Il fait froid. Très froid. Trop froid, pensa t-elle, le nez rougi par la morsure glacé. Elle serra son manteau autour d'elle et courut vers la maison, projetant de la neige partout autour d'elle. L'hiver était sa saison préférée mais ce soir, il faisait vraiment beaucoup trop froid.
Son sac à dos lui battant l'épaule, elle se réfugia dans le grand garage sous-chauffé et tambourina pendant un bon quart d'heure avant que son frère, un sourire narquois plaqué sur le visage, ne se décide enfin à lui ouvrir.

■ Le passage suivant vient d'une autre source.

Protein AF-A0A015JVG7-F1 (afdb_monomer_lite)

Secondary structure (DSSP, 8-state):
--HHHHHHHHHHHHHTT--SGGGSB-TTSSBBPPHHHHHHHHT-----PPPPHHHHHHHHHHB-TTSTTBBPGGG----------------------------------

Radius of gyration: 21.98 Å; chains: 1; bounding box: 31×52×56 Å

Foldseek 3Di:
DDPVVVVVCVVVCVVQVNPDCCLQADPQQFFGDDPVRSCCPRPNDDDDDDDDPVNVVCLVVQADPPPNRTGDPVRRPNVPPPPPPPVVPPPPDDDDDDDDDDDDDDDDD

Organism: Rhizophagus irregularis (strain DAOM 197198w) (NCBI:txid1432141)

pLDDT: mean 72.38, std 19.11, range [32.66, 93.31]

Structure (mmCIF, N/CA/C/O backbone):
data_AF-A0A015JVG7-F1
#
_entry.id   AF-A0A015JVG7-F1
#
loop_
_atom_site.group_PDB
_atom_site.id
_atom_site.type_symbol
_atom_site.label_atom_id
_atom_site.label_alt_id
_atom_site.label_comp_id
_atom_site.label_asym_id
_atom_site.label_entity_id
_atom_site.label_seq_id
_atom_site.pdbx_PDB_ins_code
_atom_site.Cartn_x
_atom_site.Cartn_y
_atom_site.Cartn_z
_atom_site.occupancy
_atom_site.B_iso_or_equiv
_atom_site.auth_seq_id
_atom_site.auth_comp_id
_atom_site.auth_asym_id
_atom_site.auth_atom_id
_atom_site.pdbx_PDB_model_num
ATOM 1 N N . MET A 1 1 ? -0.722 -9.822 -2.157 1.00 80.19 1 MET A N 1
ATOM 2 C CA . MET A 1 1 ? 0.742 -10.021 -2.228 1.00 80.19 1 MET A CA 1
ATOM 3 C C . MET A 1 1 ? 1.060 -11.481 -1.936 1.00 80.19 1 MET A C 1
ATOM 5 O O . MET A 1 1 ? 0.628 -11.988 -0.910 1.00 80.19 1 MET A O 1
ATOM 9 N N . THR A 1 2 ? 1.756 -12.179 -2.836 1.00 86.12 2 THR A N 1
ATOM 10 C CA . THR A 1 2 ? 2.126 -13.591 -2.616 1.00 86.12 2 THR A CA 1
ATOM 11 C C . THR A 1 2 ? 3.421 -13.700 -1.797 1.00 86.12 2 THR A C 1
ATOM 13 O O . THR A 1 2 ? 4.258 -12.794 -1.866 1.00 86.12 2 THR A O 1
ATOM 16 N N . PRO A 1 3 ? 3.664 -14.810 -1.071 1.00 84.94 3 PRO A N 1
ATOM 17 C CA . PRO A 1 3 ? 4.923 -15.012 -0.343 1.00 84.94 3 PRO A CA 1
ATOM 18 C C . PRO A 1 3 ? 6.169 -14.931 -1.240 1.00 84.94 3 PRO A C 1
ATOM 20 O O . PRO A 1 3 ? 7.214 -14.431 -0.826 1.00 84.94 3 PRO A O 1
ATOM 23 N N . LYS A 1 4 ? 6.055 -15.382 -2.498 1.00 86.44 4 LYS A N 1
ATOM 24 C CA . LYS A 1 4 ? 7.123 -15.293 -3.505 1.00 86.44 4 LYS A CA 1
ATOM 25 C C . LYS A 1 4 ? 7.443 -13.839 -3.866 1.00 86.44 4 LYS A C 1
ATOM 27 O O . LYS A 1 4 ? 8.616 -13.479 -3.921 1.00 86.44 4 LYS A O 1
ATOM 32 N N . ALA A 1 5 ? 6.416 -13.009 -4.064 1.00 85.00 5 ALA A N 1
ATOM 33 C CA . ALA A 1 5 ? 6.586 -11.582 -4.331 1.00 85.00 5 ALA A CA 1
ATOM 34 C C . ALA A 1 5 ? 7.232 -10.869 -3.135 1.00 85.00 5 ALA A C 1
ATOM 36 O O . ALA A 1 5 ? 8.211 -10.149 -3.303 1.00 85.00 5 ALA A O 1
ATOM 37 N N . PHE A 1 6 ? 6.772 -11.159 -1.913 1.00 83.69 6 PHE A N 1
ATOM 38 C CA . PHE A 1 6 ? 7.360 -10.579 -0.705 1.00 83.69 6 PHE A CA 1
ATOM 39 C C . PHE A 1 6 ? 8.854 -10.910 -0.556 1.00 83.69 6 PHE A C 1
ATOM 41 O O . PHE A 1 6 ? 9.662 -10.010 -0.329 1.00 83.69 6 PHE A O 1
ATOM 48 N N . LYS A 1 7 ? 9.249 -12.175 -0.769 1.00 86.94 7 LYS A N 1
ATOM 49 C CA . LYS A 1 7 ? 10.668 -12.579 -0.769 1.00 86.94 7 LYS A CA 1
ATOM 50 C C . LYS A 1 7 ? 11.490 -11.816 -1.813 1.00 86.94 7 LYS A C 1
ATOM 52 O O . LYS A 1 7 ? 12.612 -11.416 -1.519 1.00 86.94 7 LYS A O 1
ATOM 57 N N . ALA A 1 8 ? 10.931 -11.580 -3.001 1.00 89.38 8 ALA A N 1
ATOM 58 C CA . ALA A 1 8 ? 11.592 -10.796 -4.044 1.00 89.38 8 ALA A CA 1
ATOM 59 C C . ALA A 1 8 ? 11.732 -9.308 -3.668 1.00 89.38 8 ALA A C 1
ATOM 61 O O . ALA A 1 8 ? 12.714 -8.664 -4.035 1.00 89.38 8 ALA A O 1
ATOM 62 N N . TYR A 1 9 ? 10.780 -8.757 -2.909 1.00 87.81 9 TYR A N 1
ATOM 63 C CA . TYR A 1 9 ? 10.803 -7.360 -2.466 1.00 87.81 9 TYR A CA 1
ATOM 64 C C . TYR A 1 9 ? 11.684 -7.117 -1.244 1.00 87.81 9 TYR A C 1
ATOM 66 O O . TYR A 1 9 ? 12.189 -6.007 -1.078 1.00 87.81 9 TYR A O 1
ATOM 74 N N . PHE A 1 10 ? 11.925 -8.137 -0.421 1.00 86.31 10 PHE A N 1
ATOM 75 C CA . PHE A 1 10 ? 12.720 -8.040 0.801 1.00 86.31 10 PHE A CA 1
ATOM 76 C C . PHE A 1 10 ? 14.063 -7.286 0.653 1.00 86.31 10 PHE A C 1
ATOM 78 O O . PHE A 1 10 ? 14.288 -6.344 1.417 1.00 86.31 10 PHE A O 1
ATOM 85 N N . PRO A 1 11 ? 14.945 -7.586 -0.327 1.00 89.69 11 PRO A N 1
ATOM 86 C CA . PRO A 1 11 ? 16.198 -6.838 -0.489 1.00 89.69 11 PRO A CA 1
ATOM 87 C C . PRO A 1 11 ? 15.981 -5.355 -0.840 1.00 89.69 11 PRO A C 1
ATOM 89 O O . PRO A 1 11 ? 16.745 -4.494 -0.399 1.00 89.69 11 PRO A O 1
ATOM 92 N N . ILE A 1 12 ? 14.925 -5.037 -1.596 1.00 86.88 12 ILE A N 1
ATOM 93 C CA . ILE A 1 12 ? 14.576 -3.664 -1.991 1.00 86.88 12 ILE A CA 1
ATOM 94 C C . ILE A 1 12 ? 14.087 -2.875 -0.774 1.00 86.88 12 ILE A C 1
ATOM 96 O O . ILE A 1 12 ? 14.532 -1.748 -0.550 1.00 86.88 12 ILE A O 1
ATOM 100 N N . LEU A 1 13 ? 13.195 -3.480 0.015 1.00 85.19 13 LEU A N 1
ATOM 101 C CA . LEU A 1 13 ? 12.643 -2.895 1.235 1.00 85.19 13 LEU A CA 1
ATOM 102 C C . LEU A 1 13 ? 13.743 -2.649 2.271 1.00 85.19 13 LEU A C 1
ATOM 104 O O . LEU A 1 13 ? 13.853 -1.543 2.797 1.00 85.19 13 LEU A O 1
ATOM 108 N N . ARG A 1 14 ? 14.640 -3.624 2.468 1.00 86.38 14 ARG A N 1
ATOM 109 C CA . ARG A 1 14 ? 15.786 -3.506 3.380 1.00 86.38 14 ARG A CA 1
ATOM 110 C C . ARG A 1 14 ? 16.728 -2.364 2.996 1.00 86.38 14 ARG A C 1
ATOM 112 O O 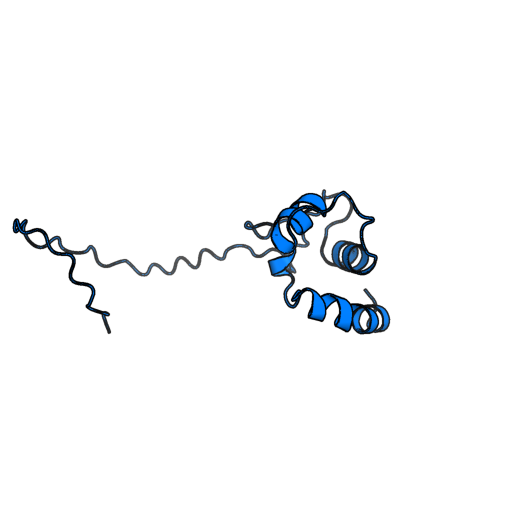. ARG A 1 14 ? 17.122 -1.583 3.858 1.00 86.38 14 ARG A O 1
ATOM 119 N N . LYS A 1 15 ? 17.066 -2.217 1.708 1.00 85.19 15 LYS A N 1
ATOM 120 C CA . LYS A 1 15 ? 17.916 -1.109 1.228 1.00 85.19 15 LYS A CA 1
ATOM 121 C C . LYS A 1 15 ? 17.280 0.263 1.475 1.00 85.19 15 LYS A C 1
ATOM 123 O O . LYS A 1 15 ? 17.994 1.239 1.668 1.00 85.19 15 LYS A O 1
ATOM 128 N N . ARG A 1 16 ? 15.947 0.330 1.470 1.00 80.25 16 ARG A N 1
ATOM 129 C CA . ARG A 1 16 ? 15.162 1.551 1.701 1.00 80.25 16 ARG A CA 1
ATOM 130 C C . ARG A 1 16 ? 14.754 1.753 3.162 1.00 80.25 16 ARG A C 1
ATOM 132 O O . ARG A 1 16 ? 14.022 2.694 3.434 1.00 80.25 16 ARG A O 1
ATOM 139 N N . GLN A 1 17 ? 15.199 0.880 4.070 1.00 82.44 17 GLN A N 1
ATOM 140 C CA . GLN A 1 17 ? 14.818 0.889 5.487 1.00 82.44 17 GLN A CA 1
ATOM 141 C C . GLN A 1 17 ? 13.294 0.839 5.705 1.00 82.44 17 GLN A C 1
ATOM 143 O O . GLN A 1 17 ? 12.792 1.360 6.695 1.00 82.44 17 GLN A O 1
ATOM 148 N N . LEU A 1 18 ? 12.557 0.217 4.776 1.00 83.50 18 LEU A N 1
ATOM 149 C CA . LEU A 1 18 ? 11.107 0.050 4.845 1.00 83.50 18 LEU A CA 1
ATOM 150 C C . LEU A 1 18 ? 10.766 -1.268 5.534 1.00 83.50 18 LEU A C 1
ATOM 152 O O . LEU A 1 18 ? 10.504 -2.278 4.880 1.00 83.50 18 LEU A O 1
ATOM 156 N N . PHE A 1 19 ? 10.816 -1.255 6.859 1.00 82.06 19 PHE A N 1
ATOM 157 C CA . PHE A 1 19 ? 10.520 -2.419 7.691 1.00 82.06 19 PHE A CA 1
ATOM 158 C C . PHE A 1 19 ? 9.082 -2.421 8.203 1.00 82.06 19 PHE A C 1
ATOM 160 O O . PHE A 1 19 ? 8.536 -3.489 8.469 1.00 82.06 19 PHE A O 1
ATOM 167 N N . TYR A 1 20 ? 8.458 -1.245 8.300 1.00 84.38 20 TYR A N 1
ATOM 168 C CA . TYR A 1 20 ? 7.131 -1.082 8.878 1.00 84.38 20 TYR A CA 1
ATOM 169 C C . TYR A 1 20 ? 6.196 -0.354 7.920 1.00 84.38 20 TYR A C 1
ATOM 171 O O . TYR A 1 20 ? 6.583 0.606 7.251 1.00 84.38 20 TYR A O 1
ATOM 179 N N . LEU A 1 21 ? 4.927 -0.774 7.904 1.00 84.00 21 LEU A N 1
ATOM 180 C CA . LEU A 1 21 ? 3.891 -0.102 7.120 1.00 84.00 21 LEU A CA 1
ATOM 181 C C . LEU A 1 21 ? 3.733 1.368 7.536 1.00 84.00 21 LEU A C 1
ATOM 183 O O . LEU A 1 21 ? 3.481 2.204 6.677 1.00 84.00 21 LEU A O 1
ATOM 187 N N . SER A 1 22 ? 3.979 1.703 8.809 1.00 85.25 22 SER A N 1
ATOM 188 C CA . SER A 1 22 ? 3.930 3.075 9.341 1.00 85.25 22 SER A CA 1
ATOM 189 C C . SER A 1 22 ? 4.838 4.071 8.602 1.00 85.25 22 SER A C 1
ATOM 191 O O . SER A 1 22 ? 4.593 5.270 8.628 1.00 85.25 22 SER A O 1
ATOM 193 N N . GLN A 1 23 ? 5.866 3.592 7.901 1.00 86.00 23 GLN A N 1
ATOM 194 C CA . GLN A 1 23 ? 6.770 4.427 7.104 1.00 86.00 23 GLN A CA 1
ATOM 195 C C . GLN A 1 23 ? 6.187 4.792 5.727 1.00 86.00 23 GLN A C 1
ATOM 197 O O . GLN A 1 23 ? 6.742 5.622 5.010 1.00 86.00 23 GLN A O 1
ATOM 202 N N . LEU A 1 24 ? 5.090 4.140 5.333 1.00 88.06 24 LEU A N 1
ATOM 203 C CA . LEU A 1 24 ? 4.394 4.317 4.058 1.00 88.06 24 LEU A CA 1
ATOM 204 C C . LEU A 1 24 ? 3.017 4.970 4.222 1.00 88.06 24 LEU A C 1
ATOM 206 O O . LEU A 1 24 ? 2.335 5.179 3.219 1.00 88.06 24 LEU A O 1
ATOM 210 N N . VAL A 1 25 ? 2.600 5.283 5.450 1.00 89.44 25 VAL A N 1
ATOM 211 C CA . VAL A 1 25 ? 1.298 5.891 5.760 1.00 89.44 25 VAL A CA 1
ATOM 212 C C . VAL A 1 25 ? 1.461 7.352 6.149 1.00 89.44 25 VAL A C 1
ATOM 214 O O . VAL A 1 25 ? 2.521 7.767 6.610 1.00 89.44 25 VAL A O 1
ATOM 217 N N . THR A 1 26 ? 0.421 8.152 5.934 1.00 89.19 26 THR A N 1
ATOM 218 C CA . THR A 1 26 ? 0.403 9.551 6.371 1.00 89.19 26 THR A CA 1
ATOM 219 C C . THR A 1 26 ? 0.639 9.653 7.883 1.00 89.19 26 THR A C 1
ATOM 221 O O . THR A 1 26 ? 0.389 8.684 8.598 1.00 89.19 26 THR A O 1
ATOM 224 N N . PRO A 1 27 ? 1.063 10.815 8.418 1.00 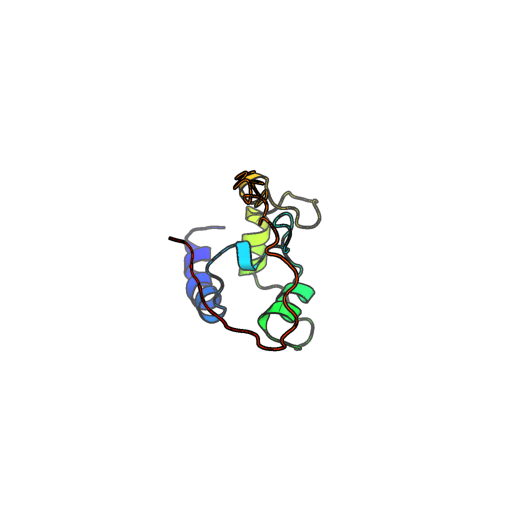84.88 27 PRO A N 1
ATOM 225 C CA . PRO A 1 27 ? 1.226 10.991 9.866 1.00 84.88 27 PRO A CA 1
ATOM 226 C C . PRO A 1 27 ? -0.033 10.644 10.676 1.00 84.88 27 PRO A C 1
ATOM 228 O O . PRO A 1 27 ? 0.066 10.217 11.819 1.00 84.88 27 PRO A O 1
ATOM 231 N N . GLN A 1 28 ? -1.216 10.794 10.073 1.00 84.81 28 GLN A N 1
ATOM 232 C CA . GLN A 1 28 ? -2.499 10.421 10.675 1.00 84.81 28 GLN A CA 1
ATOM 233 C C . GLN A 1 28 ? -2.769 8.908 10.656 1.00 84.81 28 GLN A C 1
ATOM 235 O O . GLN A 1 28 ? -3.718 8.460 11.285 1.00 84.81 28 GLN A O 1
ATOM 240 N N . GLY A 1 29 ? -1.994 8.124 9.903 1.00 88.75 29 GLY A N 1
ATOM 241 C CA . GLY A 1 29 ? -2.113 6.669 9.848 1.00 88.75 29 GLY A CA 1
ATOM 242 C C . GLY A 1 29 ? -3.363 6.150 9.135 1.00 88.75 29 GLY A C 1
ATOM 243 O O . GLY A 1 29 ? -3.723 4.994 9.331 1.00 88.75 29 GLY A O 1
ATOM 244 N N . THR A 1 30 ? -4.037 6.980 8.332 1.00 90.25 30 THR A N 1
ATOM 245 C CA . THR A 1 30 ? -5.320 6.642 7.681 1.00 90.25 30 THR A CA 1
ATOM 246 C C . THR A 1 30 ? -5.203 6.358 6.185 1.00 90.25 30 THR A C 1
ATOM 248 O O . THR A 1 30 ? -6.061 5.685 5.615 1.00 90.25 30 THR A O 1
ATOM 251 N N . HIS A 1 31 ? -4.147 6.849 5.537 1.00 91.81 31 HIS A N 1
ATOM 252 C CA . HIS A 1 31 ? -3.942 6.723 4.094 1.00 91.81 31 HIS A CA 1
ATOM 253 C C . HIS A 1 31 ? -2.497 6.324 3.800 1.00 91.81 31 HIS A C 1
ATOM 255 O O . HIS A 1 31 ? -1.594 6.679 4.559 1.00 91.81 31 HIS A O 1
ATOM 261 N N . LEU A 1 32 ? -2.249 5.641 2.679 1.00 91.06 32 LEU A N 1
ATOM 262 C CA . LEU A 1 32 ? -0.881 5.533 2.165 1.00 91.06 32 LEU A CA 1
ATOM 263 C C . LEU A 1 32 ? -0.404 6.882 1.617 1.00 91.06 32 LEU A C 1
ATOM 265 O O . LEU A 1 32 ? -1.143 7.605 0.947 1.00 91.06 32 LEU A O 1
ATOM 269 N N . ILE A 1 33 ? 0.869 7.192 1.852 1.00 88.94 33 ILE A N 1
ATOM 270 C CA . ILE A 1 33 ? 1.532 8.363 1.281 1.00 88.94 33 ILE A CA 1
ATOM 271 C C . ILE A 1 33 ? 1.656 8.172 -0.236 1.00 88.94 33 ILE A C 1
ATOM 273 O O . ILE A 1 33 ? 2.131 7.131 -0.696 1.00 88.94 33 ILE A O 1
ATOM 277 N N . SER A 1 34 ? 1.287 9.190 -1.022 1.00 84.69 34 SER A N 1
ATOM 278 C CA . SER A 1 34 ? 1.482 9.188 -2.479 1.00 84.69 34 SER A CA 1
ATOM 279 C C . SER A 1 34 ? 2.965 9.094 -2.858 1.00 84.69 34 SER A C 1
ATOM 281 O O . SER A 1 34 ? 3.833 9.494 -2.089 1.00 84.69 34 SER A O 1
ATOM 283 N N . TRP A 1 35 ? 3.291 8.623 -4.068 1.00 80.19 35 TRP A N 1
ATOM 284 C CA . TRP A 1 35 ? 4.696 8.472 -4.481 1.00 80.19 35 TRP A CA 1
ATOM 285 C C . TRP A 1 35 ? 5.494 9.776 -4.390 1.00 80.19 35 TRP A C 1
ATOM 287 O O . TRP A 1 35 ? 6.644 9.762 -3.960 1.00 80.19 35 TRP A O 1
ATOM 297 N N . LYS A 1 36 ? 4.864 10.902 -4.745 1.00 81.31 36 LYS A N 1
ATOM 298 C CA . LYS A 1 36 ? 5.477 12.224 -4.620 1.00 81.31 36 LYS A CA 1
ATOM 299 C C . LYS A 1 36 ? 5.837 12.528 -3.165 1.00 81.31 36 LYS A C 1
ATOM 301 O O . LYS A 1 36 ? 6.991 12.823 -2.886 1.00 81.31 36 LYS A O 1
ATOM 306 N N . ALA A 1 37 ? 4.884 12.383 -2.247 1.00 83.62 37 ALA A N 1
ATOM 307 C CA . ALA A 1 37 ? 5.125 12.647 -0.834 1.00 83.62 37 ALA A CA 1
ATOM 308 C C . ALA A 1 37 ? 6.090 11.619 -0.203 1.00 83.62 37 ALA A C 1
ATOM 310 O O . ALA A 1 37 ? 6.948 11.992 0.585 1.00 83.62 37 ALA A O 1
ATOM 311 N N . TYR A 1 38 ? 6.036 10.346 -0.603 1.00 82.25 38 TYR A N 1
ATOM 312 C CA . TYR A 1 38 ? 6.978 9.306 -0.172 1.00 82.25 38 TYR A CA 1
ATOM 313 C C . TYR A 1 38 ? 8.410 9.649 -0.599 1.00 82.25 38 TYR 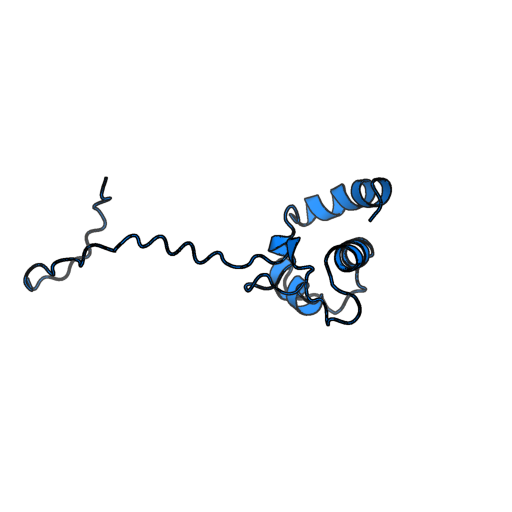A C 1
ATOM 315 O O . TYR A 1 38 ? 9.345 9.533 0.189 1.00 82.25 38 TYR A O 1
ATOM 323 N N . TYR A 1 39 ? 8.585 10.090 -1.847 1.00 77.25 39 TYR A N 1
ATOM 324 C CA . TYR A 1 39 ? 9.886 10.461 -2.388 1.00 77.25 39 TYR A CA 1
ATOM 325 C C . TYR A 1 39 ? 10.449 11.707 -1.699 1.00 77.25 39 TYR A C 1
ATOM 327 O O . TYR A 1 39 ? 11.614 11.714 -1.289 1.00 77.25 39 TYR A O 1
ATOM 335 N N . ASP A 1 40 ? 9.605 12.734 -1.563 1.00 78.94 40 ASP A N 1
ATOM 336 C CA . ASP A 1 40 ? 9.929 13.987 -0.883 1.00 78.94 40 ASP A CA 1
ATOM 337 C C . ASP A 1 40 ? 10.337 13.715 0.583 1.00 78.94 40 ASP A C 1
ATOM 339 O O . ASP A 1 40 ? 11.291 14.324 1.062 1.00 78.94 40 ASP A O 1
ATOM 343 N N . ASN A 1 41 ? 9.716 12.728 1.245 1.00 74.94 41 ASN A N 1
ATOM 344 C CA . ASN A 1 41 ? 10.019 12.341 2.628 1.00 74.94 41 ASN A CA 1
ATOM 345 C C . ASN A 1 41 ? 11.263 11.448 2.806 1.00 74.94 41 ASN A C 1
ATOM 347 O O . ASN A 1 41 ? 11.841 11.453 3.889 1.00 74.94 41 ASN A O 1
ATOM 351 N N . LEU A 1 42 ? 11.668 10.651 1.807 1.00 71.06 42 LEU A N 1
ATOM 352 C CA . LEU A 1 42 ? 12.717 9.628 1.995 1.00 71.06 42 LEU A CA 1
ATOM 353 C C . LEU A 1 42 ? 14.042 9.878 1.285 1.00 71.06 42 LEU A C 1
ATOM 355 O O . LEU A 1 42 ? 15.068 9.416 1.773 1.00 71.06 42 LEU A O 1
ATOM 359 N N . VAL A 1 43 ? 14.041 10.494 0.102 1.00 64.06 43 VAL A N 1
ATOM 360 C CA . VAL A 1 43 ? 15.244 10.503 -0.756 1.00 64.06 43 VAL A CA 1
ATOM 361 C C . VAL A 1 43 ? 15.714 11.913 -1.092 1.00 64.06 43 VAL A C 1
ATOM 363 O O . VAL A 1 43 ? 16.895 12.093 -1.367 1.00 64.06 43 VAL A O 1
ATOM 366 N N . GLY A 1 44 ? 14.834 12.915 -1.031 1.00 61.50 44 GLY A N 1
ATOM 367 C CA . GLY A 1 44 ? 15.168 14.267 -1.466 1.00 61.50 44 GLY A CA 1
ATOM 368 C C . GLY A 1 44 ? 15.350 14.338 -2.989 1.00 61.50 44 GLY A C 1
ATOM 369 O O . GLY A 1 44 ? 16.246 13.738 -3.574 1.00 61.50 44 GLY A O 1
ATOM 370 N N . ARG A 1 45 ? 14.440 15.061 -3.649 1.00 63.50 45 ARG A N 1
ATOM 371 C CA . ARG A 1 45 ? 14.479 15.525 -5.053 1.00 63.50 45 ARG A CA 1
ATOM 372 C C . ARG A 1 45 ? 15.238 14.649 -6.081 1.00 63.50 45 ARG A C 1
ATOM 374 O O . ARG A 1 45 ? 16.318 14.995 -6.548 1.00 63.50 45 ARG A O 1
ATOM 381 N N . ARG A 1 46 ? 14.580 13.609 -6.596 1.00 58.88 46 ARG A N 1
ATOM 382 C CA . ARG A 1 46 ? 14.659 13.216 -8.012 1.00 58.88 46 ARG A CA 1
ATOM 383 C C . ARG A 1 46 ? 13.238 13.107 -8.542 1.00 58.88 46 ARG A C 1
ATOM 385 O O . ARG A 1 46 ? 12.311 12.816 -7.791 1.00 58.88 46 ARG A O 1
ATOM 392 N N . GLY A 1 47 ? 13.096 13.422 -9.826 1.00 58.22 47 GLY A N 1
ATOM 393 C CA . GLY A 1 47 ? 11.817 13.610 -10.504 1.00 58.22 47 GLY A CA 1
ATOM 394 C C . GLY A 1 47 ? 10.885 12.390 -10.496 1.00 58.22 47 GLY A C 1
ATOM 395 O O . GLY A 1 47 ? 11.237 11.319 -9.993 1.00 58.22 47 GLY A O 1
ATOM 396 N N . PRO A 1 48 ? 9.675 12.546 -11.058 1.00 62.59 48 PRO A N 1
ATOM 397 C CA . PRO A 1 48 ? 8.631 11.531 -10.996 1.00 62.59 48 PRO A CA 1
ATOM 398 C C . PRO A 1 48 ? 9.071 10.240 -11.702 1.00 62.59 48 PRO A C 1
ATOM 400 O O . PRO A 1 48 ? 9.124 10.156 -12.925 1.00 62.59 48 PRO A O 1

-Crétin, lâcha t-elle, en le bousculant au passage.
Elle fonça directement dans sa chambre et s'enfouit sous sa couette et les autres habitants de son lit. Elle entendait Mathias gémir en bas et les lourds pas de son autre frère qui se dirigeaient vers sa chambre. Elle se recroquevilla, sachant pertinemment ce qui allait suivre. Une seconde plus tard, un poids l'écrasait contre le matelas.
-Espèce d'éléphant ! grogna t-elle d'une voix étouffée.
Seul un éclat de rire lui répondit.
-Mais bouge !!! Tu pèse trois tonnes !!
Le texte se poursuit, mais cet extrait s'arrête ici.